SUMMARY OF THE INVENTION
[0006] In one aspect, the invention provides a thermal transfer
interface. A thermal spreader forms a plurality of passageways. A
spring element couples with the spreader. A plurality of thermally
conductive pins are included and arranged for movement along the
passageways. Each of the pins has a head and a shaft moving with
the spring element. At least part of the shaft is internal to the
passageway; and it forms a gap with an internal surface of the
passageway. The gap may be an air gap or filled with a thermally
conductive material such as thermal grease. In operation, the pin
heads collectively and macroscopically conform to an object to
transfer heat from the object to the thermal spreader through the
passageway gap formed between the heat sink and each of the
plurality of pins. In one aspect, the spreader is a heat sink; for
example the spreader is actively cooled by liquid or ventilated by
air to dissipate heat from the pins. In another aspect, a separate
heat sink couples with the spreader to dissipate the heat from the
spreader. In still another aspect, the pins extend through the
spreader so that they extend from the object through the spreader
and into a cooling medium (e.g., air); the pins extending into the
cooling medium act to dissipate heat and draw thermal energy from
the spreader and/or object to the medium.

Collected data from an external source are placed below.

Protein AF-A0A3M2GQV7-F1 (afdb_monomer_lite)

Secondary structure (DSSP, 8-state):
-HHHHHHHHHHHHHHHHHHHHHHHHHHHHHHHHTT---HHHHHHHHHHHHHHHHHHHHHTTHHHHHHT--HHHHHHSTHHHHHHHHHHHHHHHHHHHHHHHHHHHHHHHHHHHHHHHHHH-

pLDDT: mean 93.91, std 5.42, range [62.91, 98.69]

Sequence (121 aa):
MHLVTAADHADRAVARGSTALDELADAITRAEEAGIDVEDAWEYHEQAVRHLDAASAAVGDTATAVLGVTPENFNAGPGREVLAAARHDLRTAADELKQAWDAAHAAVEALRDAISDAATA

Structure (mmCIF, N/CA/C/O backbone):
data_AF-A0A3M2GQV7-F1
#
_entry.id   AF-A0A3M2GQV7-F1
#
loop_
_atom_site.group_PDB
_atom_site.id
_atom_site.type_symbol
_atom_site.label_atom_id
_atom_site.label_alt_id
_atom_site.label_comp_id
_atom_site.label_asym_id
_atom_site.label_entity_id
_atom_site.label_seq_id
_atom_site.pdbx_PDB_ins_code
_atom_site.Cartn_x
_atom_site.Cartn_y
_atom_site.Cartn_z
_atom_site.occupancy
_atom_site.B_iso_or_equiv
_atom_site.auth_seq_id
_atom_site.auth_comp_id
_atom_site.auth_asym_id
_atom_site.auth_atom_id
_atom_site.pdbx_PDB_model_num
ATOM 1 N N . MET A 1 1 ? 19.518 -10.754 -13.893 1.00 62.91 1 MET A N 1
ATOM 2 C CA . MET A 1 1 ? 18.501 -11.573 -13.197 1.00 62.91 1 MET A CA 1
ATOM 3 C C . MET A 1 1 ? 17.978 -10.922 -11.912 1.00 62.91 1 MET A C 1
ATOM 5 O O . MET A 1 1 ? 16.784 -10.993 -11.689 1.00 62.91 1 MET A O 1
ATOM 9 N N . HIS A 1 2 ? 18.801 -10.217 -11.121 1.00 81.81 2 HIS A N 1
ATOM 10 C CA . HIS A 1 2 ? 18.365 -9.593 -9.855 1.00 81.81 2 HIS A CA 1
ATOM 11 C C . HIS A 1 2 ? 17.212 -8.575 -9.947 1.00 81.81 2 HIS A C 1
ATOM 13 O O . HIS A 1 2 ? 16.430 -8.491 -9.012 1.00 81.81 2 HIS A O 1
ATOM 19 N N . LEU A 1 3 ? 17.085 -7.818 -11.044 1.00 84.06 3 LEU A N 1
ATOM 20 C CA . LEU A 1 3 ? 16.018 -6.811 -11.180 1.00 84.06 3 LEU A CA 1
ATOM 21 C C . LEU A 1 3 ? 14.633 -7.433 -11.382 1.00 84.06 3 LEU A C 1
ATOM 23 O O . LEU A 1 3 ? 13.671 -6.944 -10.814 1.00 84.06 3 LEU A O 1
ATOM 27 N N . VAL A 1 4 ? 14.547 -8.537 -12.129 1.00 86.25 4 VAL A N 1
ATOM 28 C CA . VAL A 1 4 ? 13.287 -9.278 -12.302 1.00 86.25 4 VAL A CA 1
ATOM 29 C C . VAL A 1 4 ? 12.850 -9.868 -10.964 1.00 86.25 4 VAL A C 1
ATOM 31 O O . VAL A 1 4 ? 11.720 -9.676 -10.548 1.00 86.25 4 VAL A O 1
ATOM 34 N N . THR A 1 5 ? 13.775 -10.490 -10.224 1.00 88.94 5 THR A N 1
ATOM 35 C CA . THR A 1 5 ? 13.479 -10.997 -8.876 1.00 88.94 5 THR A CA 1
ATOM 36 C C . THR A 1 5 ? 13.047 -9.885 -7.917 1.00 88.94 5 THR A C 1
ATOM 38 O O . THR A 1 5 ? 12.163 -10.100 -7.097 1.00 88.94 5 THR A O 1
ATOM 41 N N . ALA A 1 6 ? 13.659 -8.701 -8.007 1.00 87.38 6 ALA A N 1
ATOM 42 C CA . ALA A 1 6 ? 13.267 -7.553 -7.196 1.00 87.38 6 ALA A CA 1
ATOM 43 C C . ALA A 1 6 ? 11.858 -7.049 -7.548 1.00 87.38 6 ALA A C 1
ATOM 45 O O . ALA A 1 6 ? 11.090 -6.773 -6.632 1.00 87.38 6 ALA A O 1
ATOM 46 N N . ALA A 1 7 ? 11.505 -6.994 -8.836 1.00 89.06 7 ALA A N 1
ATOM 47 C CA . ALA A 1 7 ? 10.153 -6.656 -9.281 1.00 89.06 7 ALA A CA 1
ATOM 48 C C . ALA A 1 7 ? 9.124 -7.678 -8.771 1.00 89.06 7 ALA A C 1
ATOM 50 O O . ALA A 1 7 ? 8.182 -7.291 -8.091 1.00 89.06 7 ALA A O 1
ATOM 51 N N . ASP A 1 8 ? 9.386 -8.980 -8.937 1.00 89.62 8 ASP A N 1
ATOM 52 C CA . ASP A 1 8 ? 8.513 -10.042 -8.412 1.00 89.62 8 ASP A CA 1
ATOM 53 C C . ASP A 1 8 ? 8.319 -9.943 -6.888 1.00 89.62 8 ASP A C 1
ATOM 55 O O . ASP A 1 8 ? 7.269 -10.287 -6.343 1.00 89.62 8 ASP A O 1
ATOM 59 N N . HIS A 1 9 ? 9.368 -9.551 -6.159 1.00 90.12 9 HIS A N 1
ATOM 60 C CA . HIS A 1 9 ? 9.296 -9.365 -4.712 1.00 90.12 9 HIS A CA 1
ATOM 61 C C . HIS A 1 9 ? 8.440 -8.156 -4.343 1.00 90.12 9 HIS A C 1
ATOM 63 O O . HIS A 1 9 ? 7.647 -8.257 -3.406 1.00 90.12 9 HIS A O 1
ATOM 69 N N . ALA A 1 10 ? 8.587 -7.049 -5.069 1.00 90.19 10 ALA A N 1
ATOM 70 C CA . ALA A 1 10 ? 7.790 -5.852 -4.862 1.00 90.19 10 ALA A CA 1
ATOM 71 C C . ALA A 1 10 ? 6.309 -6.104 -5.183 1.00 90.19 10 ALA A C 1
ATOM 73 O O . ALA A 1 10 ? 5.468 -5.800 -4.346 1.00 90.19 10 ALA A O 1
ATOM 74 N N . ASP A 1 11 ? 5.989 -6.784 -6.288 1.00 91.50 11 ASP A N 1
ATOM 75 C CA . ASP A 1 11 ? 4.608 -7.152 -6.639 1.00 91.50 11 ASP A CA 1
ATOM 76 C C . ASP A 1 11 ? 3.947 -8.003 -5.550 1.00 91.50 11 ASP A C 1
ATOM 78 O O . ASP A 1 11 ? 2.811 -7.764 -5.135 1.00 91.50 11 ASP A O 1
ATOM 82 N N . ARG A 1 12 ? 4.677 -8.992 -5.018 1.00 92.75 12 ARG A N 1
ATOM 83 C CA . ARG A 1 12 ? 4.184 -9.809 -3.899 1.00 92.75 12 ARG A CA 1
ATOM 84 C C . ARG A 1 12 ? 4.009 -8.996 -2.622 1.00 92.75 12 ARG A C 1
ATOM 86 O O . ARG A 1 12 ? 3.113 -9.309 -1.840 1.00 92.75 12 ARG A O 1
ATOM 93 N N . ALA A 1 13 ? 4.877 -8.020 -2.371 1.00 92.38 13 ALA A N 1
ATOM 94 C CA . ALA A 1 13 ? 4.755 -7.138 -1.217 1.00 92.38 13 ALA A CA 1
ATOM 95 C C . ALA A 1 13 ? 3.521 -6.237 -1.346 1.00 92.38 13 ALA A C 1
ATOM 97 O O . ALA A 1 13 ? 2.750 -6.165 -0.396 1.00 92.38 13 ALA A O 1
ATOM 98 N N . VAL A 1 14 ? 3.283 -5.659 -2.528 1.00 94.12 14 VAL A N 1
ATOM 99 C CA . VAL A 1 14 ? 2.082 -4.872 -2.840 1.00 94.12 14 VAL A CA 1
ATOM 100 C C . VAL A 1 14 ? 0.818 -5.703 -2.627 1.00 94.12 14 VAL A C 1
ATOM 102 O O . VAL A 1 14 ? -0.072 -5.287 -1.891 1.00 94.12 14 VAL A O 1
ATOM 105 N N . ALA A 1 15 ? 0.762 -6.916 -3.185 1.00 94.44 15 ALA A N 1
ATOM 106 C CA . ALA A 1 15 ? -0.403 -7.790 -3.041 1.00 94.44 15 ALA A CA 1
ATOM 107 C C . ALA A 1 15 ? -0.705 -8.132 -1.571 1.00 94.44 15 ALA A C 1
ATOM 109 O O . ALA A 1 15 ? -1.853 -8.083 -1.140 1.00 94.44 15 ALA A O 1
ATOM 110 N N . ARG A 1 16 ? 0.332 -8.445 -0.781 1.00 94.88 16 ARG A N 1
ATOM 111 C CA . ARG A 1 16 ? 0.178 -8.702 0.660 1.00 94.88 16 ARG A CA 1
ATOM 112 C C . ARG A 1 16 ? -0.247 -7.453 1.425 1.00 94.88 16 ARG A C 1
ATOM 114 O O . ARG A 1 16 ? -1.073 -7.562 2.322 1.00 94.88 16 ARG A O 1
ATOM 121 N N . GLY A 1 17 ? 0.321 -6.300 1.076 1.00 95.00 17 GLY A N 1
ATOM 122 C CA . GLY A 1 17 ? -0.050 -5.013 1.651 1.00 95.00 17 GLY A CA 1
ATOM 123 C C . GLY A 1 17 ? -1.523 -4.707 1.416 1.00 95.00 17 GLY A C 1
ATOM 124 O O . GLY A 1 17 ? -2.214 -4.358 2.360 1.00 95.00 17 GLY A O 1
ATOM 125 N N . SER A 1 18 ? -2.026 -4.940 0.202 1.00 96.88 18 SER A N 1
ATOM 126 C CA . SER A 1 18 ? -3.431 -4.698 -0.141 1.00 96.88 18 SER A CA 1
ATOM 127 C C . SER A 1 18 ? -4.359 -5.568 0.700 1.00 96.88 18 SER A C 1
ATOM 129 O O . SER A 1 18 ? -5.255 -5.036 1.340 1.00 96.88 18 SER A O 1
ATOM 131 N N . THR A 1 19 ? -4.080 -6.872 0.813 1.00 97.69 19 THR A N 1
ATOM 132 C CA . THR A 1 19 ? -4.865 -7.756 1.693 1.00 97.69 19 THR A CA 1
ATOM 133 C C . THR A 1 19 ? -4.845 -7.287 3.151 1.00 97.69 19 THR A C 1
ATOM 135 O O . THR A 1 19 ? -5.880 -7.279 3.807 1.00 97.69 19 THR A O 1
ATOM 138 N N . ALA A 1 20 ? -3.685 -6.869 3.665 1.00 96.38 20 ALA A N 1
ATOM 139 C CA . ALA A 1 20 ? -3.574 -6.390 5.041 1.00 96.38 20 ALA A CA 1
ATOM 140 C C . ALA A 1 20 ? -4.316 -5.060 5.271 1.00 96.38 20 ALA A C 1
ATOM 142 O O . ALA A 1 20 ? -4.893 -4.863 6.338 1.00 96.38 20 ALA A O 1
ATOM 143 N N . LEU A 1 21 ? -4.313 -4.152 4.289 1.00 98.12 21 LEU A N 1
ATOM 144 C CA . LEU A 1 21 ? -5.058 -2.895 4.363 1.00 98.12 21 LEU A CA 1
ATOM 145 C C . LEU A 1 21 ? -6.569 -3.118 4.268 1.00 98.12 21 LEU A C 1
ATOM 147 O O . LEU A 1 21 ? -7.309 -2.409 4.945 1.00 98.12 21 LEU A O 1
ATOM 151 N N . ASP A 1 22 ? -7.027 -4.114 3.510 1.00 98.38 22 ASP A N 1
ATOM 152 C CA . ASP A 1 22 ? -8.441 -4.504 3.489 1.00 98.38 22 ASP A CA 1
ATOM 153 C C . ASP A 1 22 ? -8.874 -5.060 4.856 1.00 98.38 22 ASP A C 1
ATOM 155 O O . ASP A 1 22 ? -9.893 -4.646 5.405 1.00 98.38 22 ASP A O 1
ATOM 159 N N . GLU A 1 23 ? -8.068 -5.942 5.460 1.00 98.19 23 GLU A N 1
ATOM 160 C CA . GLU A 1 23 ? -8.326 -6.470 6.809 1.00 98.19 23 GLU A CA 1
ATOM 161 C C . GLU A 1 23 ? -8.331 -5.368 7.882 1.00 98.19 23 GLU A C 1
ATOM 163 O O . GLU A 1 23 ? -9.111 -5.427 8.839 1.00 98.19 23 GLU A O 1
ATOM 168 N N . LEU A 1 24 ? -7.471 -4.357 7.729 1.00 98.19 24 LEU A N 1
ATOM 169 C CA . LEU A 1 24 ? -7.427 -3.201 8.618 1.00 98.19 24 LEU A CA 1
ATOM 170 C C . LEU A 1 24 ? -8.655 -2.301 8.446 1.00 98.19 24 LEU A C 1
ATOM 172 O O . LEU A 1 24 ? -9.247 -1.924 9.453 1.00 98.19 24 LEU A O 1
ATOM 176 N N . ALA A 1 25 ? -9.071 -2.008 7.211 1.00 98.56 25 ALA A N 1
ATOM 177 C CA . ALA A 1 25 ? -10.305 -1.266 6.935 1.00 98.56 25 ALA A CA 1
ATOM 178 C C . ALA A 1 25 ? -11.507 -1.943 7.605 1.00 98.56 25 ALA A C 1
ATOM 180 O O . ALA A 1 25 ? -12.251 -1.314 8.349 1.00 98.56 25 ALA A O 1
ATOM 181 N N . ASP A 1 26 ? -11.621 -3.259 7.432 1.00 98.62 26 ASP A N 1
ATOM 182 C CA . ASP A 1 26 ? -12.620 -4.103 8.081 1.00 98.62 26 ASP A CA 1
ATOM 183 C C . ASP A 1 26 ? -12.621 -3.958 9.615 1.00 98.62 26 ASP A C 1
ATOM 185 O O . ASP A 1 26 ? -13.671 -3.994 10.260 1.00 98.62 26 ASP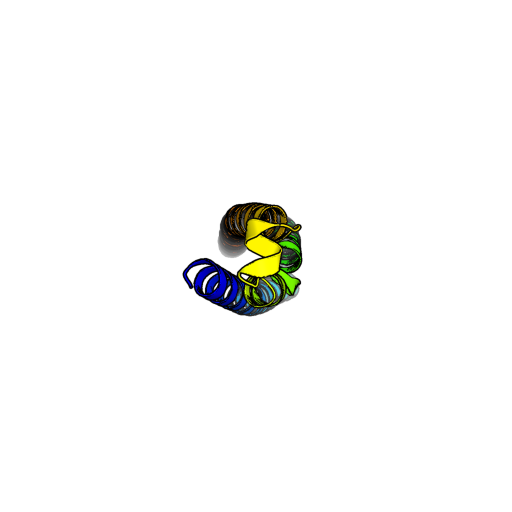 A O 1
ATOM 189 N N . ALA A 1 27 ? -11.444 -3.854 10.236 1.00 98.25 27 ALA A N 1
ATOM 190 C CA . ALA A 1 27 ? -11.318 -3.667 11.679 1.00 98.25 27 ALA A CA 1
ATOM 191 C C . ALA A 1 27 ? -11.735 -2.256 12.119 1.00 98.25 27 ALA A C 1
ATOM 193 O O . ALA A 1 27 ? -12.449 -2.130 13.116 1.00 98.25 27 ALA A O 1
ATOM 194 N N . ILE A 1 28 ? -11.335 -1.227 11.366 1.00 98.44 28 ILE A N 1
ATOM 195 C CA . ILE A 1 28 ? -11.716 0.168 11.610 1.00 98.44 28 ILE A CA 1
ATOM 196 C C . ILE A 1 28 ? -13.239 0.318 11.502 1.00 98.44 28 ILE A C 1
ATOM 198 O O . ILE A 1 28 ? -13.866 0.812 12.436 1.00 98.44 28 ILE A O 1
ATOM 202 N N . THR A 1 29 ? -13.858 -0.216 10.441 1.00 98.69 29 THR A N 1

[0007] The spring element of one aspect forms a layer with a
substantially planar face. One or more of the pin heads protrude
from the face in a direction away from the spreader. In another
aspect, one or more of the pin heads are substantially flush with
the face. In yet another aspect, one or more of the pin heads are
embedded within the spring element. Thermal grease or other
conductive medium may assist in thermal heat transfer from the
object to the pins and/or spring element.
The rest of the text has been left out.